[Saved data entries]

::::::::::

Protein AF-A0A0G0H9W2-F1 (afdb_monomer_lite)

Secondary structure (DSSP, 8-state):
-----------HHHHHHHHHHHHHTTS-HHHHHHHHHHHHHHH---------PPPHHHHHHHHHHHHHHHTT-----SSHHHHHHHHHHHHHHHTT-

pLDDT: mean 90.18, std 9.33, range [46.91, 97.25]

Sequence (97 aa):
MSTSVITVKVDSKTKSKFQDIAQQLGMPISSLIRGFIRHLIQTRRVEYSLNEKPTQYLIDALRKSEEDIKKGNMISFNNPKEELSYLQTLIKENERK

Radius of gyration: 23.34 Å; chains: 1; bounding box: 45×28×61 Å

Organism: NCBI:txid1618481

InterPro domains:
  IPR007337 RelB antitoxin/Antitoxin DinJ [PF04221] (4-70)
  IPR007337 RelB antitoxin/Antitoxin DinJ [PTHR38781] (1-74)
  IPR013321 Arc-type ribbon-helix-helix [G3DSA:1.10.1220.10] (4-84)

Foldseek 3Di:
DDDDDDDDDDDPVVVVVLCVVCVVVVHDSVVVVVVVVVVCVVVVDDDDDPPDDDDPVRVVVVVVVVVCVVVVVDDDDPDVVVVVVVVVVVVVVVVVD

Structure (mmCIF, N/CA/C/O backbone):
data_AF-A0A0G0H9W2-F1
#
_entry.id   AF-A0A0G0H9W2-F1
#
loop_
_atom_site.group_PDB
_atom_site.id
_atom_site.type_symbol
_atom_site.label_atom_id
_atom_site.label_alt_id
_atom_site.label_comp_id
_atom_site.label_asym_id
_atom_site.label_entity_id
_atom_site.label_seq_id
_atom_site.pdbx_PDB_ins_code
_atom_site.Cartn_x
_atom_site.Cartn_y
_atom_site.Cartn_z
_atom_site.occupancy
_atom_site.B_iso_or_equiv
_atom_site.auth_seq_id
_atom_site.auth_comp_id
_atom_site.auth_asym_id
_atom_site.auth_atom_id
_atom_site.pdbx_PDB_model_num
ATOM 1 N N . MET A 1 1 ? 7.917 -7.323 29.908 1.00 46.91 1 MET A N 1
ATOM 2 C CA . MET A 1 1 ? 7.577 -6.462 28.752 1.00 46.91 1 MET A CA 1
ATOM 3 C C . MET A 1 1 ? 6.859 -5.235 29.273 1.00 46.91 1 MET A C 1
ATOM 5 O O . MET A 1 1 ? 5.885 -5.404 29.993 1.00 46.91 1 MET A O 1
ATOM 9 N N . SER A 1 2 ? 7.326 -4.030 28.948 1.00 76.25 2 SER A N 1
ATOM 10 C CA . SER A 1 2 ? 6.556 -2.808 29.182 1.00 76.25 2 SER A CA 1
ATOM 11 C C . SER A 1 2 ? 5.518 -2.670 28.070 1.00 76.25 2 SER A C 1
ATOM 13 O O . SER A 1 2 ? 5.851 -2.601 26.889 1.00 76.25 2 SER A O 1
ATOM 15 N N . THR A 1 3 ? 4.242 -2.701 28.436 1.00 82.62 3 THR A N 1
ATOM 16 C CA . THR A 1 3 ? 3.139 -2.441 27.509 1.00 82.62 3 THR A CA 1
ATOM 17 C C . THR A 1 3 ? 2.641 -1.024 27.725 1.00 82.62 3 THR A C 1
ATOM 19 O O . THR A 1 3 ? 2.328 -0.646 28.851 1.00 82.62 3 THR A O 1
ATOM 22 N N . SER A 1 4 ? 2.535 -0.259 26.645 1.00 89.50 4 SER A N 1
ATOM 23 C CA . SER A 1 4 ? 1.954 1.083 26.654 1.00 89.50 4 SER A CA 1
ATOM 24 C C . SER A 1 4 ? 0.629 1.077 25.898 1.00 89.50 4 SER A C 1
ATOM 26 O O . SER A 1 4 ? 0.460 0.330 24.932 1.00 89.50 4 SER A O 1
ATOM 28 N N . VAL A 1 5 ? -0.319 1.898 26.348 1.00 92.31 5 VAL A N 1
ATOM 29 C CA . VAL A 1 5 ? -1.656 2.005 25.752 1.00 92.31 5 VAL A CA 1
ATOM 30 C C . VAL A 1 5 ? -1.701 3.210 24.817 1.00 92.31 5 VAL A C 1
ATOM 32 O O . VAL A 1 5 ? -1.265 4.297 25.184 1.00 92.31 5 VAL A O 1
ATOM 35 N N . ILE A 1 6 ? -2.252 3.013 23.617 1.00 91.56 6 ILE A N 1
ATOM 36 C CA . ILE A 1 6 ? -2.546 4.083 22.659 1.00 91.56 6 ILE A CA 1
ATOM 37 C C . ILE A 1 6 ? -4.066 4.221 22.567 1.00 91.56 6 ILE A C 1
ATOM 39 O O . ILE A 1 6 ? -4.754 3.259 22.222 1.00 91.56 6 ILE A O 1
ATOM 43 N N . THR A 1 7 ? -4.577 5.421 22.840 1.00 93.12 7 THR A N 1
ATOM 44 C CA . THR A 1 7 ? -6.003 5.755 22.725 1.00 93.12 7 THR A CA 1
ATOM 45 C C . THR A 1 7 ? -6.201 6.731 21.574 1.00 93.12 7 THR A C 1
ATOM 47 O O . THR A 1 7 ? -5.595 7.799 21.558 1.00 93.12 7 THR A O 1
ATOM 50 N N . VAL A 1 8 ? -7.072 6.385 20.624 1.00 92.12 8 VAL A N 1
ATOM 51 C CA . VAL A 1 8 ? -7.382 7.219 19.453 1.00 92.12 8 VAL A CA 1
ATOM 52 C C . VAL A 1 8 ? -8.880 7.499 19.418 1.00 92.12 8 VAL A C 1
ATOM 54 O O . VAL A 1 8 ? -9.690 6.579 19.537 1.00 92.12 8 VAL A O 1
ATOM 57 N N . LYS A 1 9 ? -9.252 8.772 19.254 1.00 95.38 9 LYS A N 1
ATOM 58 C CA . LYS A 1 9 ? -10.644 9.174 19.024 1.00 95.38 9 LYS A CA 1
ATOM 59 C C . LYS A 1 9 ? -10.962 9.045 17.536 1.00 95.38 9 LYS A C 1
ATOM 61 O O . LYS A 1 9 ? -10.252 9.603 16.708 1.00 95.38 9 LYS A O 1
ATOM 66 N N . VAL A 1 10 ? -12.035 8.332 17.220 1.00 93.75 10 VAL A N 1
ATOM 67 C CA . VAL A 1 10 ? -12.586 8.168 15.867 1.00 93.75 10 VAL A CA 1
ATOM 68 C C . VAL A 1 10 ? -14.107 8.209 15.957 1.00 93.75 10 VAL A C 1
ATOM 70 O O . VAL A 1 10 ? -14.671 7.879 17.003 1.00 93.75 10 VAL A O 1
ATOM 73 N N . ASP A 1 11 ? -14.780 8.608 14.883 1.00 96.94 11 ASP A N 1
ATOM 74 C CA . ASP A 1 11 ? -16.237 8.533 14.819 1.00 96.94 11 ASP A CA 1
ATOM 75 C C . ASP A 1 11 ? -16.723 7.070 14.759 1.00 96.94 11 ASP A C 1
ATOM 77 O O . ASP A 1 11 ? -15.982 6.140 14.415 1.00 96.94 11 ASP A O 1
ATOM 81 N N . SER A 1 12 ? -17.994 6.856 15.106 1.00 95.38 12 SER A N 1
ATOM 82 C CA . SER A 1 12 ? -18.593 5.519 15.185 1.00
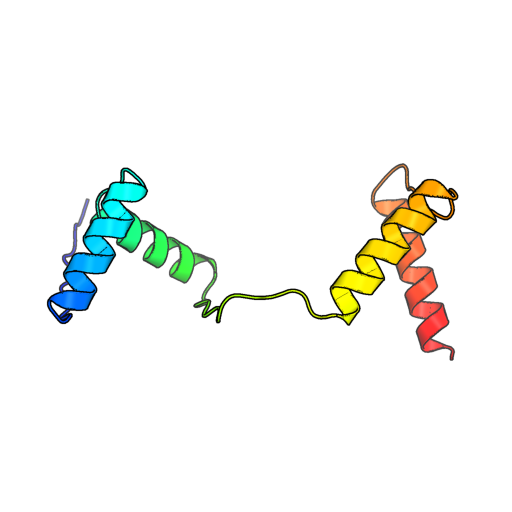 95.38 12 SER A CA 1
ATOM 83 C C . SER A 1 12 ? -18.599 4.788 13.841 1.00 95.38 12 SER A C 1
ATOM 85 O O . SER A 1 12 ? -18.387 3.574 13.803 1.00 95.38 12 SER A O 1
ATOM 87 N N . LYS A 1 13 ? -18.787 5.515 12.734 1.00 96.50 13 LYS A N 1
ATOM 88 C CA . LYS A 1 13 ? -18.865 4.941 11.389 1.00 96.50 13 LYS A CA 1
ATOM 89 C C . LYS A 1 13 ? -17.498 4.438 10.939 1.00 96.50 13 LYS A C 1
ATOM 91 O O . LYS A 1 13 ? -17.400 3.319 10.436 1.00 96.50 13 LYS A O 1
ATOM 96 N N . THR A 1 14 ? -16.443 5.219 11.163 1.00 94.56 14 THR A N 1
ATOM 97 C CA . THR A 1 14 ? -15.058 4.811 10.886 1.00 94.56 14 THR A CA 1
ATOM 98 C C . THR A 1 14 ? -14.662 3.598 11.723 1.00 94.56 14 THR A C 1
A
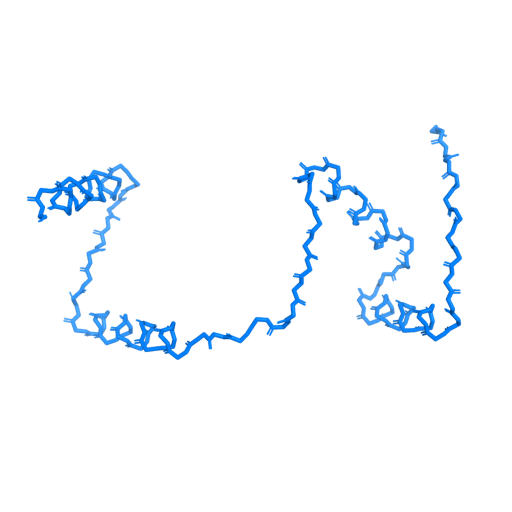TOM 100 O O . THR A 1 14 ? -14.105 2.640 11.186 1.00 94.56 14 THR A O 1
ATOM 103 N N . LYS A 1 15 ? -15.009 3.586 13.018 1.00 93.44 15 LYS A N 1
ATOM 104 C CA . LYS A 1 15 ? -14.729 2.446 13.903 1.00 93.44 15 LYS A CA 1
ATOM 105 C C . LYS A 1 15 ? -15.404 1.160 13.423 1.00 93.44 15 LYS A C 1
ATOM 107 O O .
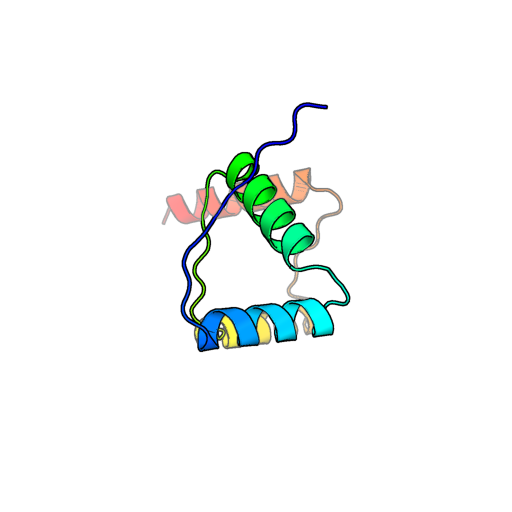 LYS A 1 15 ? -14.744 0.126 13.377 1.00 93.44 15 LYS A O 1
ATOM 112 N N . SER A 1 16 ? -16.684 1.234 13.050 1.00 94.94 16 SER A N 1
ATOM 113 C CA . SER A 1 16 ? -17.436 0.076 12.551 1.00 94.94 16 SER A CA 1
ATOM 114 C C . SER A 1 16 ? -16.797 -0.494 11.289 1.00 94.94 16 SER A C 1
ATOM 116 O O . SER A 1 16 ? -16.450 -1.667 11.259 1.00 94.94 16 SER A O 1
ATOM 118 N N . LYS A 1 17 ? -16.527 0.356 10.289 1.00 94.19 17 LYS A N 1
ATOM 119 C CA . LYS A 1 17 ? -15.888 -0.078 9.038 1.00 94.19 17 LYS A CA 1
ATOM 120 C C . LYS A 1 17 ? -14.530 -0.732 9.270 1.00 94.19 17 LYS A C 1
ATOM 122 O O . LYS A 1 17 ? -14.199 -1.723 8.629 1.00 94.19 17 LYS A O 1
ATOM 127 N N . PHE A 1 18 ? -13.731 -0.176 10.179 1.00 92.56 18 PHE A N 1
ATOM 128 C CA . PHE A 1 18 ? -12.433 -0.755 10.499 1.00 92.56 18 PHE A CA 1
ATOM 129 C C . PHE A 1 18 ? -12.572 -2.139 11.151 1.00 92.56 18 PHE A C 1
ATOM 131 O O . PHE A 1 18 ? -11.789 -3.044 10.862 1.00 92.56 18 PHE A O 1
ATOM 138 N N . GLN A 1 19 ? -13.589 -2.322 11.993 1.00 92.81 19 GLN A N 1
ATOM 139 C CA . GLN A 1 19 ? -13.898 -3.610 12.601 1.00 92.81 19 GLN A CA 1
ATOM 140 C C . GLN A 1 19 ? -14.339 -4.648 11.567 1.00 92.81 19 GLN A C 1
ATOM 142 O O . GLN A 1 19 ? -13.860 -5.779 11.625 1.00 92.81 19 GLN A O 1
ATOM 147 N N . ASP A 1 20 ? -15.162 -4.251 10.597 1.00 95.06 20 ASP A N 1
ATOM 148 C CA . ASP A 1 20 ? -15.613 -5.128 9.512 1.00 95.06 20 ASP A CA 1
ATOM 149 C C . ASP A 1 20 ? -14.430 -5.611 8.659 1.00 95.06 20 ASP A C 1
ATOM 151 O O . ASP A 1 20 ? -14.285 -6.808 8.412 1.00 95.06 20 ASP A O 1
ATOM 155 N N . ILE A 1 21 ? -13.521 -4.703 8.280 1.00 92.69 21 ILE A N 1
ATOM 156 C CA . ILE A 1 21 ? -12.297 -5.047 7.533 1.00 92.69 21 ILE A CA 1
ATOM 157 C C . ILE A 1 21 ? -11.425 -6.020 8.337 1.00 92.69 21 ILE A C 1
ATOM 159 O O . ILE A 1 21 ? -10.928 -7.008 7.800 1.00 92.69 21 ILE A O 1
ATOM 163 N N . ALA A 1 22 ? -11.244 -5.771 9.636 1.00 92.00 22 ALA A N 1
ATOM 164 C CA . ALA A 1 22 ? -10.448 -6.643 10.494 1.00 92.00 22 ALA A CA 1
ATOM 165 C C . ALA A 1 22 ? -11.047 -8.061 10.590 1.00 92.00 22 ALA A C 1
ATOM 167 O O . ALA A 1 22 ? -10.308 -9.044 10.517 1.00 92.00 22 ALA A O 1
ATOM 168 N N . GLN A 1 23 ? -12.378 -8.170 10.674 1.00 93.12 23 GLN A N 1
ATOM 169 C CA . GLN A 1 23 ? -13.086 -9.454 10.651 1.00 93.12 23 GLN A CA 1
ATOM 170 C C . GLN A 1 23 ? -12.925 -10.183 9.317 1.00 93.12 23 GLN A C 1
ATOM 172 O O . GLN A 1 23 ? -12.622 -11.373 9.320 1.00 93.12 23 GLN A O 1
ATOM 177 N N . GLN A 1 24 ? -13.067 -9.478 8.191 1.00 93.31 24 GLN A N 1
ATOM 178 C CA . GLN A 1 24 ? -12.861 -10.057 6.858 1.00 93.31 24 GLN A CA 1
ATOM 179 C C . GLN A 1 24 ? -11.438 -10.600 6.676 1.00 93.31 24 GLN A C 1
ATOM 181 O O . GLN A 1 24 ? -11.244 -11.625 6.031 1.00 93.31 24 GLN A O 1
ATOM 186 N N . LEU A 1 25 ? -10.449 -9.944 7.287 1.00 90.88 25 LEU A N 1
ATOM 187 C CA . LEU A 1 25 ? -9.053 -10.383 7.292 1.00 90.88 25 LEU A CA 1
ATOM 188 C C . LEU A 1 25 ? -8.743 -11.458 8.353 1.00 90.88 25 LEU A C 1
ATOM 190 O O . LEU A 1 25 ? -7.599 -11.899 8.444 1.00 90.88 25 LEU A O 1
ATOM 194 N N . GLY A 1 26 ? -9.715 -11.860 9.180 1.00 93.06 26 GLY A N 1
ATOM 195 C CA . GLY A 1 26 ? -9.523 -12.857 10.238 1.00 93.06 26 GLY A CA 1
ATOM 196 C C . GLY A 1 26 ? -8.583 -12.404 11.362 1.00 93.06 26 GLY A C 1
ATOM 197 O O . GLY A 1 26 ? -7.943 -13.236 12.004 1.00 93.06 26 GLY A O 1
ATOM 198 N N . MET A 1 27 ? -8.461 -11.093 11.602 1.00 91.56 27 MET A N 1
ATOM 199 C CA . MET A 1 27 ? -7.497 -10.530 12.551 1.00 91.56 27 MET A CA 1
ATOM 200 C C . MET A 1 27 ? -8.129 -9.530 13.531 1.00 91.56 27 MET A C 1
ATOM 202 O O . MET A 1 27 ? -9.031 -8.777 13.174 1.00 91.56 27 MET A O 1
ATOM 206 N N . PRO A 1 28 ? -7.613 -9.420 14.770 1.00 92.88 28 PRO A N 1
ATOM 207 C CA . PRO A 1 28 ? -7.998 -8.338 15.671 1.00 92.88 28 PRO A CA 1
ATOM 208 C C . PRO A 1 28 ? -7.537 -6.969 15.150 1.00 92.88 28 PRO A C 1
ATOM 210 O O . PRO A 1 28 ? -6.400 -6.825 14.698 1.00 92.88 28 PRO A O 1
ATOM 213 N N . ILE A 1 29 ? -8.350 -5.924 15.357 1.00 91.25 29 ILE A N 1
ATOM 214 C CA . ILE A 1 29 ? -8.002 -4.518 15.047 1.00 91.25 29 ILE A CA 1
ATOM 215 C C . ILE A 1 29 ? -6.628 -4.129 15.616 1.0
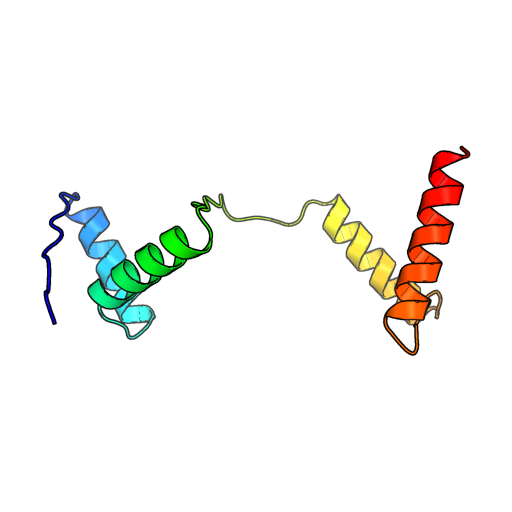0 91.25 29 ILE A C 1
ATOM 217 O O . ILE A 1 29 ? -5.821 -3.473 14.958 1.00 91.25 29 ILE A O 1
ATOM 221 N N . SER A 1 30 ? -6.335 -4.563 16.845 1.00 91.50 30 SER A N 1
ATOM 222 C CA . SER A 1 30 ? -5.068 -4.250 17.507 1.00 91.50 30 SER A CA 1
ATOM 223 C C . SER A 1 30 ? -3.856 -4.829 16.770 1.00 91.50 30 SER A C 1
ATOM 225 O O . SER A 1 30 ? -2.783 -4.231 16.804 1.00 91.50 30 SER A O 1
ATOM 227 N N . SER A 1 31 ? -4.011 -5.961 16.076 1.00 92.56 31 SER A N 1
ATOM 228 C CA . SER A 1 31 ? -2.947 -6.557 15.266 1.00 92.56 31 SER A CA 1
ATOM 229 C C . SER A 1 31 ? -2.678 -5.740 14.008 1.00 92.56 31 SER A C 1
ATOM 231 O O . SER A 1 31 ? -1.512 -5.505 13.700 1.00 92.56 31 SER A O 1
ATOM 233 N N . LEU A 1 32 ? -3.725 -5.222 13.356 1.00 91.69 32 LEU A N 1
ATOM 234 C CA . LEU A 1 32 ? -3.586 -4.327 12.204 1.00 91.69 32 LEU A CA 1
ATOM 235 C C . LEU A 1 32 ? -2.878 -3.021 12.582 1.00 91.69 32 LEU A C 1
ATOM 237 O O . LEU A 1 32 ? -1.904 -2.647 11.935 1.00 91.69 32 LEU A O 1
ATOM 241 N N . ILE A 1 33 ? -3.292 -2.376 13.680 1.00 92.50 33 ILE A N 1
ATOM 242 C CA . ILE A 1 33 ? -2.637 -1.157 14.185 1.00 92.50 33 ILE A CA 1
ATOM 243 C C . ILE A 1 33 ? -1.162 -1.423 14.515 1.00 92.50 33 ILE A C 1
ATOM 245 O O . ILE A 1 33 ? -0.289 -0.652 14.120 1.00 92.50 33 ILE A O 1
ATOM 249 N N . ARG A 1 34 ? -0.855 -2.533 15.202 1.00 92.44 34 ARG A N 1
ATOM 250 C CA . ARG A 1 34 ? 0.537 -2.912 15.503 1.00 92.44 34 ARG A CA 1
ATOM 251 C C . ARG A 1 34 ? 1.357 -3.144 14.235 1.00 92.44 34 ARG A C 1
ATOM 253 O O . ARG A 1 34 ? 2.512 -2.728 14.198 1.00 92.44 34 ARG A O 1
ATOM 260 N N . GLY A 1 35 ? 0.784 -3.808 13.232 1.00 92.75 35 GLY A N 1
ATOM 261 C CA . GLY A 1 35 ? 1.426 -4.033 11.938 1.00 92.75 35 GLY A CA 1
ATOM 262 C C . GLY A 1 35 ? 1.734 -2.719 11.227 1.00 92.75 35 GLY A C 1
ATOM 263 O O . GLY A 1 35 ? 2.879 -2.486 10.849 1.00 92.75 35 GLY A O 1
ATOM 264 N N . PHE A 1 36 ? 0.748 -1.823 11.150 1.00 91.75 36 PHE A N 1
ATOM 265 C CA . PHE A 1 36 ? 0.910 -0.501 10.547 1.00 91.75 36 PHE A CA 1
ATOM 266 C C . PHE A 1 36 ? 1.990 0.333 11.248 1.00 91.75 36 PHE A C 1
ATOM 268 O O . PHE A 1 36 ? 2.858 0.888 10.583 1.00 91.75 36 PHE A O 1
ATOM 275 N N . ILE A 1 37 ? 2.004 0.368 12.586 1.00 93.44 37 ILE A N 1
ATOM 276 C CA . ILE A 1 37 ? 3.038 1.088 13.349 1.00 93.44 37 ILE A CA 1
ATOM 277 C C . ILE A 1 37 ? 4.431 0.515 13.060 1.00 93.44 37 ILE A C 1
ATOM 279 O O . ILE A 1 37 ? 5.369 1.277 12.836 1.00 93.44 37 ILE A O 1
ATOM 283 N N . ARG A 1 38 ? 4.588 -0.818 13.035 1.00 94.25 38 ARG A N 1
ATOM 284 C CA . ARG A 1 38 ? 5.880 -1.446 12.701 1.00 94.25 38 ARG A CA 1
ATOM 285 C C . ARG A 1 38 ? 6.321 -1.098 11.287 1.00 94.25 38 ARG A C 1
ATOM 287 O O . ARG A 1 38 ? 7.484 -0.757 11.100 1.00 94.25 38 ARG A O 1
ATOM 294 N N . HIS A 1 39 ? 5.398 -1.156 10.330 1.00 94.62 39 HIS A N 1
ATOM 295 C CA . HIS A 1 39 ? 5.672 -0.785 8.950 1.00 94.62 39 HIS A CA 1
ATOM 296 C C . HIS A 1 39 ? 6.130 0.673 8.858 1.00 94.62 39 HIS A C 1
ATOM 298 O O . HIS A 1 39 ? 7.203 0.934 8.328 1.00 94.62 39 HIS A O 1
ATOM 304 N N . LEU A 1 40 ? 5.390 1.602 9.468 1.00 94.81 40 LEU A N 1
ATOM 305 C CA . LEU A 1 40 ? 5.733 3.022 9.503 1.00 94.81 40 LEU A CA 1
ATOM 306 C C . LEU A 1 40 ? 7.122 3.277 10.109 1.00 94.81 40 LEU A C 1
ATOM 308 O O . LEU A 1 40 ? 7.885 4.077 9.575 1.00 94.81 40 LEU A O 1
ATOM 312 N N . ILE A 1 41 ? 7.478 2.591 11.201 1.00 94.81 41 ILE A N 1
ATOM 313 C CA . ILE A 1 41 ? 8.806 2.713 11.827 1.00 94.81 41 ILE A CA 1
ATOM 314 C C . ILE A 1 41 ? 9.911 2.205 10.888 1.00 94.81 41 ILE A C 1
ATOM 316 O O . ILE A 1 41 ? 10.973 2.824 10.800 1.00 94.81 41 ILE A O 1
ATOM 320 N N . GLN A 1 42 ? 9.673 1.090 10.193 1.00 95.44 42 GLN A N 1
ATOM 321 C CA . GLN A 1 42 
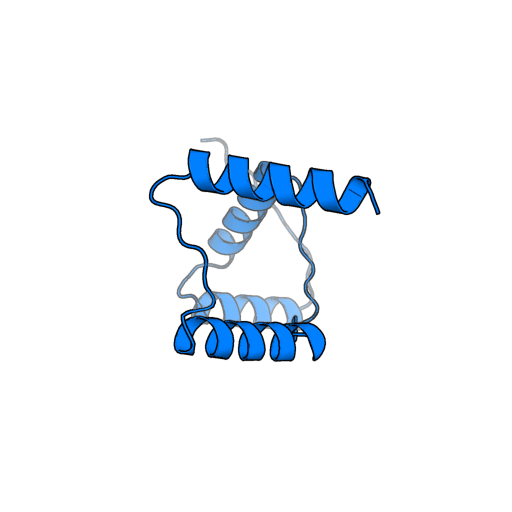? 10.648 0.471 9.293 1.00 95.44 42 GLN A CA 1
ATOM 322 C C . GLN A 1 42 ? 10.849 1.274 8.007 1.00 95.44 42 GLN A C 1
ATOM 324 O O . GLN A 1 42 ? 11.985 1.510 7.602 1.00 95.44 42 GLN A O 1
ATOM 329 N N . THR A 1 43 ? 9.762 1.701 7.365 1.00 96.12 43 THR A N 1
ATOM 330 C CA . THR A 1 43 ? 9.812 2.365 6.057 1.00 96.12 43 THR A CA 1
ATOM 331 C C . THR A 1 43 ? 9.955 3.876 6.162 1.00 96.12 43 THR A C 1
ATOM 333 O O . THR A 1 43 ? 10.371 4.512 5.195 1.00 96.12 43 THR A O 1
ATOM 336 N N . ARG A 1 44 ? 9.619 4.460 7.322 1.00 92.81 44 ARG A N 1
ATOM 337 C CA . ARG A 1 44 ? 9.524 5.912 7.550 1.00 92.81 44 ARG A CA 1
ATOM 338 C C . ARG A 1 44 ? 8.617 6.611 6.532 1.00 92.81 44 ARG A C 1
ATOM 340 O O . ARG A 1 44 ? 8.846 7.768 6.186 1.00 92.81 44 ARG A O 1
ATOM 347 N N . ARG A 1 45 ? 7.607 5.900 6.023 1.00 86.31 45 ARG A N 1
ATOM 348 C CA . ARG A 1 45 ? 6.689 6.371 4.982 1.00 86.31 45 ARG A CA 1
ATOM 349 C C . ARG A 1 45 ? 5.250 6.021 5.342 1.00 86.31 45 ARG A C 1
ATOM 351 O O . ARG A 1 45 ? 4.988 4.992 5.959 1.00 86.31 45 ARG A O 1
ATOM 358 N N . VAL A 1 46 ? 4.331 6.888 4.928 1.00 86.88 46 VAL A N 1
ATOM 359 C CA . VAL A 1 46 ? 2.889 6.624 4.921 1.00 86.88 46 VAL A CA 1
ATOM 360 C C . VAL A 1 46 ? 2.447 6.624 3.468 1.00 86.88 46 VAL A C 1
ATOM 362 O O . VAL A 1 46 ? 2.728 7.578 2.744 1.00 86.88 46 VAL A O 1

::::::::::

## [EXERCISE INSTRUCTIONS]
In the data above, which lines lie between the line with "ATOM 263 O O" and the line with "ATOM 275 N N", inclusive? Print those lines exactly and nothing else.

## [FINISHED EXERCISE]
ATOM 263 O O . GLY A 1 35 ? 2.879 -2.486 10.849 1.00 92.75 35 GLY A O 1
ATOM 264 N N . PHE A 1 36 ? 0.748 -1.823 11.150 1.00 91.75 36 PHE A N 1
ATOM 265 C CA . PHE A 1 36 ? 0.910 -0.501 10.547 1.00 91.75 36 PHE A CA 1
ATOM 266 C C . PHE A 1 36 ? 1.990 0.333 11.248 1.00 91.75 36 PHE A C 1
ATOM 268 O O . PHE A 1 36 ? 2.858 0.888 10.583 1.00 91.75 36 PHE A O 1
ATOM 275 N N . ILE A 1 37 ? 2.004 0.368 12.586 1.00 93.44 37 ILE A N 1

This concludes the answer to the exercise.